What is reverse proxy for

About year ago, I’ve wrote some post about BFF architecture. One of the architecture’s component was ‘reverse proxy’. This is for more description about it.

Proxy server

Definition of proxy server in networking, means server application works as relay server between client and target server. By using this, client can request file or data through proxy server, which evaluates the requests to make required network transaction.

Forward & Reverse

‘Forward proxy’ is server that sits in edge of network, which regulates outbound traffic by defined policies in network cluster.

Position of ‘reverse proxy’ also locates in front of the client(same as forward). Clients send requests to the origin server of a website, those requests are intercepted by the reverse proxy server. The reverse proxy server will then send requests to and receive responses from the origin server.

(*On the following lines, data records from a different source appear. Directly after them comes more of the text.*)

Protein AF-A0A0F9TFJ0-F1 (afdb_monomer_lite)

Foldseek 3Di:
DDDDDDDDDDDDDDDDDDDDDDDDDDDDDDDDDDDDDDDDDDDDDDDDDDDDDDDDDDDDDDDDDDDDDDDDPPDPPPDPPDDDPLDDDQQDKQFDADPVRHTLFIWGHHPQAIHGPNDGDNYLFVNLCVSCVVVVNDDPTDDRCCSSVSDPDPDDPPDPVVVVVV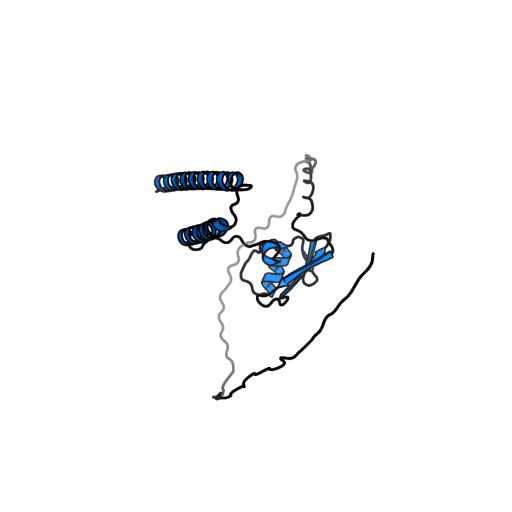VVVVVCVVLVVCPVVDDPVCPVVNVVVVVVVVVVVVVVVVVVVVVVVVVVVVD

pLDDT: mean 70.57, std 23.66, range [31.88, 96.38]

Structure (mmCIF, N/CA/C/O backbone):
data_AF-A0A0F9TFJ0-F1
#
_entry.id   AF-A0A0F9TFJ0-F1
#
loop_
_atom_site.group_PDB
_atom_site.id
_atom_site.type_symbol
_atom_site.label_atom_id
_atom_site.label_alt_id
_atom_site.label_comp_id
_atom_site.label_asym_id
_atom_site.label_entity_id
_atom_site.label_seq_id
_atom_site.pdbx_PDB_ins_code
_atom_site.Cartn_x
_atom_site.Cartn_y
_atom_site.Cartn_z
_atom_site.occupancy
_atom_site.B_iso_or_equiv
_atom_site.auth_seq_id
_atom_site.auth_comp_id
_atom_site.auth_asym_id
_atom_site.auth_atom_id
_atom_site.pdbx_PDB_model_num
ATOM 1 N N . MET A 1 1 ? 7.018 -47.423 -47.360 1.00 49.25 1 MET A N 1
ATOM 2 C CA . MET A 1 1 ? 8.078 -48.340 -46.891 1.00 49.25 1 MET A CA 1
ATOM 3 C C . MET A 1 1 ? 8.346 -48.042 -45.430 1.00 49.25 1 MET A C 1
ATOM 5 O O . MET A 1 1 ? 8.621 -46.901 -45.090 1.00 49.25 1 MET A O 1
ATOM 9 N N . ALA A 1 2 ? 8.149 -49.049 -44.586 1.00 47.84 2 ALA A N 1
ATOM 10 C CA . ALA A 1 2 ? 8.382 -49.013 -43.149 1.00 47.84 2 ALA A CA 1
ATOM 11 C C . ALA A 1 2 ? 9.862 -49.262 -42.815 1.00 47.84 2 ALA A C 1
ATOM 13 O O . ALA A 1 2 ? 10.540 -49.940 -43.590 1.00 47.84 2 ALA A O 1
ATOM 14 N N . LYS A 1 3 ? 10.298 -48.740 -41.658 1.00 51.69 3 LYS A N 1
ATOM 15 C CA . LYS A 1 3 ? 11.256 -49.282 -40.659 1.00 51.69 3 LYS A CA 1
ATOM 16 C C . LYS A 1 3 ? 11.615 -48.117 -39.709 1.00 51.69 3 LYS A C 1
ATOM 18 O O . LYS A 1 3 ? 12.288 -47.196 -40.143 1.00 51.69 3 LYS A O 1
ATOM 23 N N . SER A 1 4 ? 10.981 -47.891 -38.555 1.00 46.78 4 SER A N 1
ATOM 24 C CA . SER A 1 4 ? 10.968 -48.620 -37.270 1.00 46.78 4 SER A CA 1
ATOM 25 C C . SER A 1 4 ? 12.328 -48.760 -36.569 1.00 46.78 4 SER A C 1
ATOM 27 O O . SER A 1 4 ? 13.258 -49.298 -37.165 1.00 46.78 4 SER A O 1
ATOM 29 N N . ASN A 1 5 ? 12.292 -48.471 -35.255 1.00 41.59 5 ASN A N 1
ATOM 30 C CA . ASN A 1 5 ? 13.07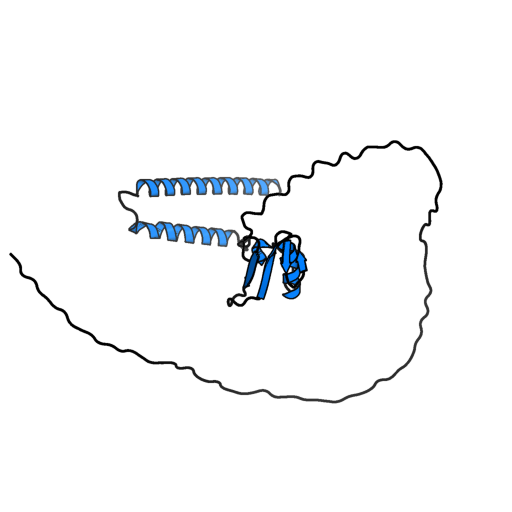5 -49.067 -34.153 1.00 41.59 5 ASN A CA 1
ATOM 31 C C . ASN A 1 5 ? 14.472 -48.486 -33.828 1.00 41.59 5 ASN A C 1
ATOM 33 O O . ASN A 1 5 ? 15.247 -48.223 -34.731 1.00 41.59 5 ASN A O 1
ATOM 37 N N . THR A 1 6 ? 14.933 -48.340 -32.571 1.00 44.97 6 THR A N 1
ATOM 38 C CA . THR A 1 6 ? 14.375 -48.478 -31.197 1.00 44.97 6 THR A CA 1
ATOM 39 C C . THR A 1 6 ? 15.489 -48.171 -30.181 1.00 44.97 6 THR A C 1
ATOM 41 O O . THR A 1 6 ? 16.657 -48.349 -30.508 1.00 44.97 6 THR A O 1
ATOM 44 N N . ASN A 1 7 ? 15.075 -47.955 -28.922 1.00 42.50 7 ASN A N 1
ATOM 45 C CA . ASN A 1 7 ? 15.793 -48.218 -27.658 1.00 42.50 7 ASN A CA 1
ATOM 46 C C . ASN A 1 7 ? 16.928 -47.251 -27.278 1.00 42.50 7 ASN A C 1
ATOM 48 O O . ASN A 1 7 ? 17.816 -46.978 -28.064 1.00 42.50 7 ASN A O 1
ATOM 52 N N . GLY A 1 8 ? 17.004 -46.726 -26.053 1.00 35.84 8 GLY A N 1
ATOM 53 C CA . GLY A 1 8 ? 16.440 -47.183 -24.779 1.00 35.84 8 GLY A CA 1
ATOM 54 C C . GLY A 1 8 ? 17.581 -47.414 -23.777 1.00 35.84 8 GLY A C 1
ATOM 55 O O . GLY A 1 8 ? 18.714 -47.632 -24.195 1.00 35.84 8 GLY A O 1
ATOM 56 N N . SER A 1 9 ? 17.250 -47.474 -22.476 1.00 39.28 9 SER A N 1
ATOM 57 C CA . SER A 1 9 ? 18.132 -47.872 -21.347 1.00 39.28 9 SER A CA 1
ATOM 58 C C . SER A 1 9 ? 18.991 -46.741 -20.747 1.00 39.28 9 SER A C 1
ATOM 60 O O . SER A 1 9 ? 19.578 -45.968 -21.482 1.00 39.28 9 SER A O 1
ATOM 62 N N . LYS A 1 10 ? 19.215 -46.586 -19.435 1.00 40.81 10 LYS A N 1
ATOM 63 C CA . LYS A 1 10 ? 18.729 -47.150 -18.152 1.00 40.81 10 LYS A CA 1
ATOM 64 C C . LYS A 1 10 ? 19.348 -46.224 -17.071 1.00 40.81 10 LYS A C 1
ATOM 66 O O . LYS A 1 10 ? 20.481 -45.802 -17.240 1.00 40.81 10 LYS A O 1
ATOM 71 N N . LYS A 1 11 ? 18.599 -45.805 -16.042 1.00 36.25 11 LYS A N 1
ATOM 72 C CA . LYS A 1 11 ? 18.611 -46.346 -14.655 1.00 36.25 11 LYS A CA 1
ATOM 73 C C . LYS A 1 11 ? 19.733 -45.797 -13.748 1.00 36.25 11 LYS A C 1
ATOM 75 O O . LYS A 1 11 ? 20.834 -45.549 -14.209 1.00 36.2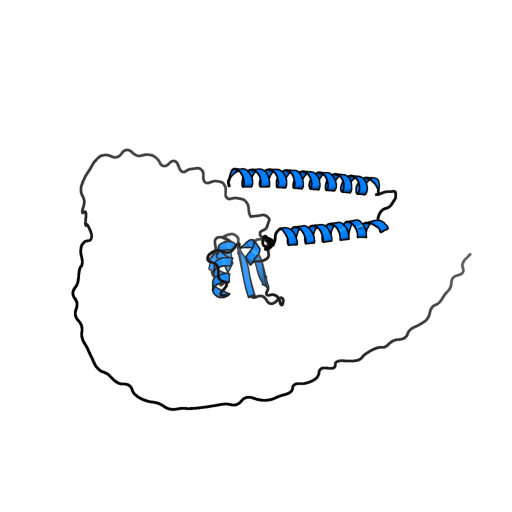5 11 LYS A O 1
ATOM 80 N N . SER A 1 12 ? 19.428 -45.785 -12.441 1.00 39.47 12 SER A N 1
ATOM 81 C CA . SER A 1 12 ? 20.330 -45.742 -11.263 1.00 39.47 12 SER A CA 1
ATOM 82 C C . SER A 1 12 ? 20.329 -44.381 -10.545 1.00 39.47 12 SER A C 1
ATOM 84 O O . SER A 1 12 ? 20.905 -43.425 -11.038 1.00 39.47 12 SER A O 1
ATOM 86 N N . THR A 1 13 ? 19.460 -44.132 -9.557 1.00 39.72 13 THR A N 1
ATOM 87 C CA . THR A 1 13 ? 19.408 -44.578 -8.141 1.00 39.72 13 THR A CA 1
ATOM 88 C C . THR A 1 13 ? 20.341 -43.847 -7.170 1.00 39.72 13 THR A C 1
ATOM 90 O O . THR A 1 13 ? 21.552 -43.862 -7.330 1.00 39.72 13 THR A O 1
ATOM 93 N N . ASN A 1 14 ? 19.711 -43.456 -6.055 1.00 34.97 14 ASN A N 1
ATOM 94 C CA . ASN A 1 14 ? 20.186 -43.514 -4.668 1.00 34.97 14 ASN A CA 1
ATOM 95 C C . ASN A 1 14 ? 20.968 -42.321 -4.093 1.00 34.97 14 ASN A C 1
ATOM 97 O O . ASN A 1 14 ? 21.981 -41.891 -4.623 1.00 34.97 14 ASN A O 1
ATOM 101 N N . GLY A 1 15 ? 20.507 -41.859 -2.925 1.00 36.72 15 GLY A N 1
ATOM 102 C CA . GLY A 1 15 ? 21.151 -40.809 -2.133 1.00 36.72 15 GLY A CA 1
ATOM 103 C C . GLY A 1 15 ? 20.356 -40.417 -0.887 1.00 36.72 15 GLY A C 1
ATOM 104 O O . GLY A 1 15 ? 20.019 -39.257 -0.695 1.00 36.72 15 GLY A O 1
ATOM 105 N N . LYS A 1 16 ? 19.996 -41.414 -0.073 1.00 38.53 16 LYS A N 1
ATOM 106 C CA . LYS A 1 16 ? 19.484 -41.279 1.301 1.00 38.53 16 LYS A CA 1
ATOM 107 C C . LYS A 1 16 ? 20.611 -40.777 2.227 1.00 38.53 16 LYS A C 1
ATOM 109 O O . LYS A 1 16 ? 21.769 -41.090 1.970 1.00 38.53 16 LYS A O 1
ATOM 114 N N . ASN A 1 17 ? 20.222 -40.169 3.355 1.00 37.66 17 ASN A N 1
ATOM 115 C CA . ASN A 1 17 ? 21.002 -39.815 4.564 1.00 37.66 17 ASN A CA 1
ATOM 116 C C . ASN A 1 17 ? 21.407 -38.328 4.645 1.00 37.66 17 ASN A C 1
ATOM 118 O O . ASN A 1 17 ? 21.947 -37.775 3.705 1.00 37.66 17 ASN A O 1
ATOM 122 N N . GLY A 1 18 ? 21.211 -37.613 5.751 1.00 38.72 18 GLY A N 1
ATOM 123 C CA . GLY A 1 18 ? 20.749 -38.043 7.059 1.00 38.72 18 GLY A CA 1
ATOM 124 C C . GLY A 1 18 ? 20.453 -36.855 7.973 1.00 38.72 18 GLY A C 1
ATOM 125 O O . GLY A 1 18 ? 21.082 -35.803 7.915 1.00 38.72 18 GLY A O 1
ATOM 126 N N . THR A 1 19 ? 19.474 -37.074 8.839 1.00 38.91 19 THR A N 1
ATOM 127 C CA . THR A 1 19 ? 19.279 -36.392 10.116 1.00 38.91 19 THR A CA 1
ATOM 128 C C . THR A 1 19 ? 20.575 -36.331 10.922 1.00 38.91 19 THR A C 1
ATOM 130 O O . THR A 1 19 ? 21.174 -37.372 11.197 1.00 38.91 19 THR A O 1
ATOM 133 N N . LYS A 1 20 ? 20.940 -35.142 11.409 1.00 39.94 20 LYS A N 1
ATOM 134 C CA . LYS A 1 20 ? 21.749 -35.007 12.625 1.00 39.94 20 LYS A CA 1
ATOM 135 C C . LYS A 1 20 ? 21.368 -33.743 13.393 1.00 39.94 20 LYS A C 1
ATOM 137 O O . LYS A 1 20 ? 21.742 -32.632 13.037 1.00 39.94 20 LYS A O 1
ATOM 142 N N . ALA A 1 21 ? 20.610 -33.957 14.463 1.00 45.81 21 ALA A N 1
ATOM 143 C CA . ALA A 1 21 ? 20.641 -33.106 15.643 1.00 45.81 21 ALA A CA 1
ATOM 144 C C . ALA A 1 21 ? 21.991 -33.277 16.368 1.00 45.81 21 ALA A C 1
ATOM 146 O O . ALA A 1 21 ? 22.613 -34.339 16.272 1.00 45.81 21 ALA A O 1
ATOM 147 N N . PRO A 1 22 ? 22.394 -32.275 17.157 1.00 50.44 22 PRO A N 1
ATOM 148 C CA . PRO A 1 22 ? 22.904 -32.526 18.507 1.00 50.44 22 PRO A CA 1
ATOM 149 C C . PRO A 1 22 ? 22.114 -31.688 19.536 1.00 50.44 22 PRO A C 1
ATOM 151 O O . PRO A 1 22 ? 21.824 -30.518 19.312 1.00 50.44 22 PRO A O 1
ATOM 154 N N . ALA A 1 23 ? 21.535 -32.326 20.560 1.00 39.28 23 ALA A N 1
ATOM 155 C CA . ALA A 1 23 ? 22.057 -32.370 21.941 1.00 39.28 23 ALA A CA 1
ATOM 156 C C . ALA A 1 23 ? 22.183 -30.963 22.574 1.00 39.28 23 ALA A C 1
ATOM 158 O O . ALA A 1 23 ? 23.059 -30.191 22.215 1.00 39.28 23 ALA A O 1
ATOM 159 N N . LYS A 1 24 ? 21.235 -30.499 23.407 1.00 39.22 24 LYS A N 1
ATOM 160 C CA . LYS A 1 24 ? 21.116 -30.768 24.861 1.00 39.22 24 LYS A CA 1
ATOM 161 C C . LYS A 1 24 ? 22.465 -30.868 25.591 1.00 39.22 24 LYS A C 1
ATOM 163 O O . LYS A 1 24 ? 23.062 -31.931 25.603 1.00 39.22 24 LYS A O 1
ATOM 168 N N . ASN A 1 25 ? 22.824 -29.777 26.266 1.00 41.72 25 ASN A N 1
ATOM 169 C CA . ASN A 1 25 ? 23.495 -29.678 27.572 1.00 41.72 25 ASN A CA 1
ATOM 170 C C . ASN A 1 25 ? 22.955 -28.361 28.178 1.00 41.72 25 ASN A C 1
ATOM 172 O O . ASN A 1 25 ? 22.863 -27.373 27.460 1.00 41.72 25 ASN A O 1
ATOM 176 N N . GLY A 1 26 ? 22.457 -28.236 29.406 1.00 34.00 26 GLY A N 1
ATOM 177 C CA . GLY A 1 26 ? 22.665 -29.025 30.612 1.00 34.00 26 GLY A CA 1
ATOM 178 C C . GLY A 1 26 ? 23.336 -28.122 31.654 1.00 34.00 26 GLY A C 1
ATOM 179 O O . GLY A 1 26 ? 24.503 -27.807 31.486 1.00 34.00 26 GLY A O 1
ATOM 180 N N . ASN A 1 27 ? 22.591 -27.763 32.709 1.00 35.34 27 ASN A N 1
ATOM 181 C CA . ASN A 1 27 ? 23.015 -27.121 33.970 1.00 35.34 27 ASN A CA 1
ATOM 182 C C . ASN A 1 27 ? 23.520 -25.654 33.905 1.00 35.34 27 ASN A C 1
ATOM 184 O O . ASN A 1 27 ? 24.223 -25.265 32.994 1.00 35.34 27 ASN A O 1
ATOM 188 N N . GLY A 1 28 ? 23.208 -24.755 34.845 1.00 34.22 28 GLY A N 1
ATOM 189 C CA . GLY A 1 28 ? 22.732 -24.967 36.206 1.00 34.22 28 GLY A CA 1
ATOM 190 C C . GLY A 1 28 ? 21.966 -23.774 36.782 1.00 34.22 28 GLY A C 1
ATOM 191 O O . GLY A 1 28 ? 22.231 -22.607 36.509 1.00 34.22 28 GLY A O 1
ATOM 192 N N . LYS A 1 29 ? 20.998 -24.141 37.615 1.00 38.94 29 LYS A N 1
ATOM 193 C CA . LYS A 1 29 ? 20.310 -23.327 38.612 1.00 38.94 29 LYS A CA 1
ATOM 194 C C . LYS A 1 29 ? 21.042 -23.527 39.945 1.00 38.94 29 LYS A C 1
ATOM 196 O O . LYS A 1 29 ? 21.384 -24.665 40.259 1.00 38.94 29 LYS A O 1
ATOM 201 N N . PRO A 1 30 ? 21.173 -22.479 40.762 1.00 44.47 30 PRO A N 1
ATOM 202 C CA . PRO A 1 30 ? 20.750 -22.590 42.160 1.00 44.47 30 PRO A CA 1
ATOM 203 C C . PRO A 1 30 ? 19.815 -21.405 42.477 1.00 44.47 30 PRO A C 1
ATOM 205 O O . PRO A 1 30 ? 20.066 -20.279 42.076 1.00 44.47 30 PRO A O 1
ATOM 208 N N . ALA A 1 31 ? 18.594 -21.568 42.988 1.00 39.75 31 ALA A N 1
ATOM 209 C CA . ALA A 1 31 ? 18.225 -22.099 44.301 1.00 39.75 31 ALA A CA 1
ATOM 210 C C . ALA A 1 31 ? 18.931 -21.360 45.453 1.00 39.75 31 ALA A C 1
ATOM 212 O O . ALA A 1 31 ? 19.934 -21.825 45.973 1.00 39.75 31 ALA A O 1
ATOM 213 N N . GLY A 1 32 ? 18.347 -20.232 45.865 1.00 34.47 32 GLY A N 1
ATOM 214 C CA . GLY A 1 32 ? 18.566 -19.600 47.165 1.00 34.47 32 GLY A CA 1
ATOM 215 C C . GLY A 1 32 ? 17.212 -19.310 47.811 1.00 34.47 32 GLY A C 1
ATOM 216 O O . GLY A 1 32 ? 16.514 -18.385 47.407 1.00 34.47 32 GLY A O 1
ATOM 217 N N . LYS A 1 33 ? 16.820 -20.174 48.751 1.00 34.59 33 LYS A N 1
ATOM 218 C CA . LYS A 1 33 ? 15.673 -20.059 49.663 1.00 34.59 33 LYS A CA 1
ATOM 219 C C . LYS A 1 33 ? 16.098 -19.270 50.910 1.00 34.59 33 LYS A C 1
ATOM 221 O O . LYS A 1 33 ? 17.116 -19.602 51.502 1.00 34.59 33 LYS A O 1
ATOM 226 N N . GLY A 1 34 ? 15.233 -18.370 51.362 1.00 32.81 34 GLY A N 1
ATOM 227 C CA . GLY A 1 34 ? 15.024 -17.949 52.758 1.00 32.81 34 GLY A CA 1
ATOM 228 C C . GLY A 1 34 ? 13.695 -17.179 52.759 1.00 32.81 34 GLY A C 1
ATOM 229 O O . GLY A 1 34 ? 13.565 -16.260 51.963 1.00 32.81 34 GLY A O 1
ATOM 230 N N . ALA A 1 35 ? 12.578 -17.575 53.388 1.00 34.47 35 ALA A N 1
ATOM 231 C CA . ALA A 1 35 ? 12.333 -17.966 54.783 1.00 34.47 35 ALA A CA 1
ATOM 232 C C . ALA A 1 35 ? 13.013 -16.966 55.740 1.00 34.47 35 ALA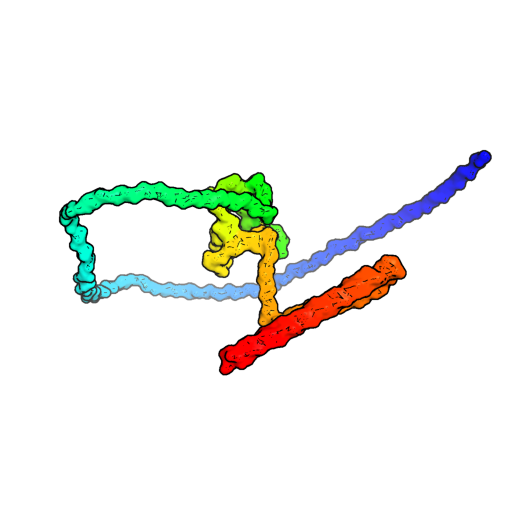 A C 1
ATOM 234 O O . ALA A 1 35 ? 14.226 -16.836 55.690 1.00 34.47 35 ALA A O 1
ATOM 235 N N . ASN A 1 36 ? 12.336 -16.231 56.625 1.00 41.59 36 ASN A N 1
ATOM 236 C CA . ASN A 1 36 ? 11.125 -16.558 57.384 1.00 41.59 36 ASN A CA 1
ATOM 237 C C . ASN A 1 36 ? 10.478 -15.243 57.956 1.00 41.59 36 ASN A C 1
ATOM 239 O O . ASN A 1 36 ? 10.770 -14.181 57.410 1.00 41.59 36 ASN A O 1
ATOM 243 N N . PRO A 1 37 ? 9.574 -15.237 58.964 1.00 53.97 37 PRO A N 1
ATOM 244 C CA . PRO A 1 37 ? 8.303 -14.502 58.938 1.00 53.97 37 PRO A CA 1
ATOM 245 C C . PRO A 1 37 ? 8.229 -13.393 60.015 1.00 53.97 37 PRO A C 1
ATOM 247 O O . PRO A 1 37 ? 9.094 -13.323 60.880 1.00 53.97 37 PRO A O 1
ATOM 250 N N . ASN A 1 38 ? 7.184 -12.554 60.027 1.00 36.22 38 ASN A N 1
ATOM 251 C CA . ASN A 1 38 ? 6.412 -12.246 61.249 1.00 36.22 38 ASN A CA 1
ATOM 252 C C . ASN A 1 38 ? 5.387 -11.110 61.083 1.00 36.22 38 ASN A C 1
ATOM 254 O O . ASN A 1 38 ? 5.723 -10.031 60.608 1.00 36.22 38 ASN A O 1
ATOM 258 N N . LYS A 1 39 ? 4.231 -11.361 61.715 1.00 32.16 39 LYS A N 1
ATOM 259 C CA . LYS A 1 39 ? 3.365 -10.437 62.473 1.00 32.16 39 LYS A CA 1
ATOM 260 C C . LYS A 1 39 ? 2.398 -9.509 61.720 1.00 32.16 39 LYS A C 1
ATOM 262 O O . LYS A 1 39 ? 2.703 -8.358 61.443 1.00 32.16 39 LYS A O 1
ATOM 267 N N . ASP A 1 40 ? 1.157 -9.984 61.613 1.00 39.94 40 ASP A N 1
ATOM 268 C CA . ASP A 1 40 ? -0.023 -9.247 62.112 1.00 39.94 40 ASP A CA 1
ATOM 269 C C . ASP A 1 40 ? -0.052 -9.320 63.670 1.00 39.94 40 ASP A C 1
ATOM 271 O O . ASP A 1 40 ? 0.619 -10.218 64.195 1.00 39.94 40 ASP A O 1
ATOM 275 N N . PRO A 1 41 ? -0.793 -8.485 64.454 1.00 47.09 41 PRO A N 1
ATOM 276 C CA . PRO A 1 41 ? -2.017 -7.750 64.089 1.00 47.09 41 PRO A CA 1
ATOM 277 C C . PRO A 1 41 ? -2.206 -6.317 64.678 1.00 47.09 41 PRO A C 1
ATOM 279 O O . PRO A 1 41 ? -1.526 -5.893 65.602 1.00 47.09 41 PRO A O 1
ATOM 282 N N . ALA A 1 42 ? -3.236 -5.632 64.153 1.00 36.59 42 ALA A N 1
ATOM 283 C CA . ALA A 1 42 ? -4.137 -4.638 64.773 1.00 36.59 42 ALA A CA 1
ATOM 284 C C . ALA A 1 42 ? -3.581 -3.418 65.554 1.00 36.59 42 ALA A C 1
ATOM 286 O O . ALA A 1 42 ? -3.001 -3.571 66.617 1.00 36.59 42 ALA A O 1
ATOM 287 N N . MET A 1 43 ? -3.988 -2.197 65.160 1.00 38.78 43 MET A N 1
ATOM 288 C CA . MET A 1 43 ? -4.723 -1.262 66.039 1.00 38.78 43 MET A CA 1
ATOM 289 C C . MET A 1 43 ? -5.297 -0.040 65.292 1.00 38.78 43 MET A C 1
ATOM 291 O O . MET A 1 43 ? -4.807 0.402 64.258 1.00 38.78 43 MET A O 1
ATOM 295 N N . LYS A 1 44 ? -6.403 0.454 65.856 1.00 36.00 44 LYS A N 1
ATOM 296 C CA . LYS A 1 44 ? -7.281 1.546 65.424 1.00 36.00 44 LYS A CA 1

60fa69b8b70d92626672eac3_Reverse Proxies vs Forward Proxies

The difference between these 2 are pretty delicate. An easy approach to summarize it is saying that forward proxy sit before a customer and guarantee that no beginning worker at any point discusses straightforwardly with that particular customer. And reverse proxy, intermediary sits before a beginning worker and guarantees that no customer at any point discusses straightforwardly with that beginning worker.

Simple implementation of Reverse proxy

Assume that there are web server running localhost:9000, which returns following at /proxy

{"hello":"world"}

Now I’ll make simple reverse proxy server running in localhost:4000, which will catch request and send it again to specific target to get response if API is /proxy.

This is simple implementation based on axum web framework for this.

 1
 2
 3
 4
 5
 6
 7
 8
 9
10
11
12
13
14
15
16
17
18
19
20
21
22
23
24
25
26
27
28
29
30
31
32
33
34
35
36
37
38
39


use axum::{
    extract::Extension,
    http::{uri::Uri, Request, Response},
    routing::get,
    AddExtensionLayer, Router,
};
use hyper::{client::HttpConnector, Body};
use std::{convert::TryFrom, net::SocketAddr};

type Client = hyper::client::Client<HttpConnector, Body>;

#[tokio::main]
async fn main() {
    let client = Client::new();

    let app = Router::new()
        .route("/proxy", get(proxy_handler))
        .layer(AddExtensionLayer::new(client));

    let addr = SocketAddr::from(([127, 0, 0, 1], 4000));
    println!("server running on {}", addr);
    axum::Server::bind(&addr)
        .serve(app.into_make_service())
        .await
        .unwrap();
}

async fn proxy_handler(Extension(client): Extension<Client>, mut req: Request<Body>) -> Response<Body> {
    let path_query = req
        .uri()
        .path_and_query()
        .map(|v| v.as_str())
        .unwrap_or(req.uri().path());

    let uri = format!("http://127.0.0.1:9000{}", path_query);
    *req.uri_mut() = Uri::try_from(uri).unwrap();

    client.request(req).await.unwrap()
}

Make this run, and you can receive the data {"hello":"world"} through reverse proxy server by calling localhost:4000/proxy instead of calling localhost:9000/proxy.

What is it for?

Performance

World’s top web services, such as Google or Facebook, should get billions of requests every day, and it is mission impossible to handle all incoming traffic with single origin server. In this case, reverse proxy can be work as load balancer solution and distribute traffics to divided origin servers.

Not only this, it can store data to make it run as caching system. So instead of making requests to origin server for every case, it can return the result to client with cached data directly. It can reduce response time of request dramatically.

Efficient security

Reverse proxy are placed in front of network cluster, so web service don’t need to reveal IP address of origin servers. Hackers can only face to reverse proxy server, and maintainer also only need to focus on security of proxy server.

Also, because there are unified endpoint, it doesn’t need to encrypt and unscramble SSL for every system.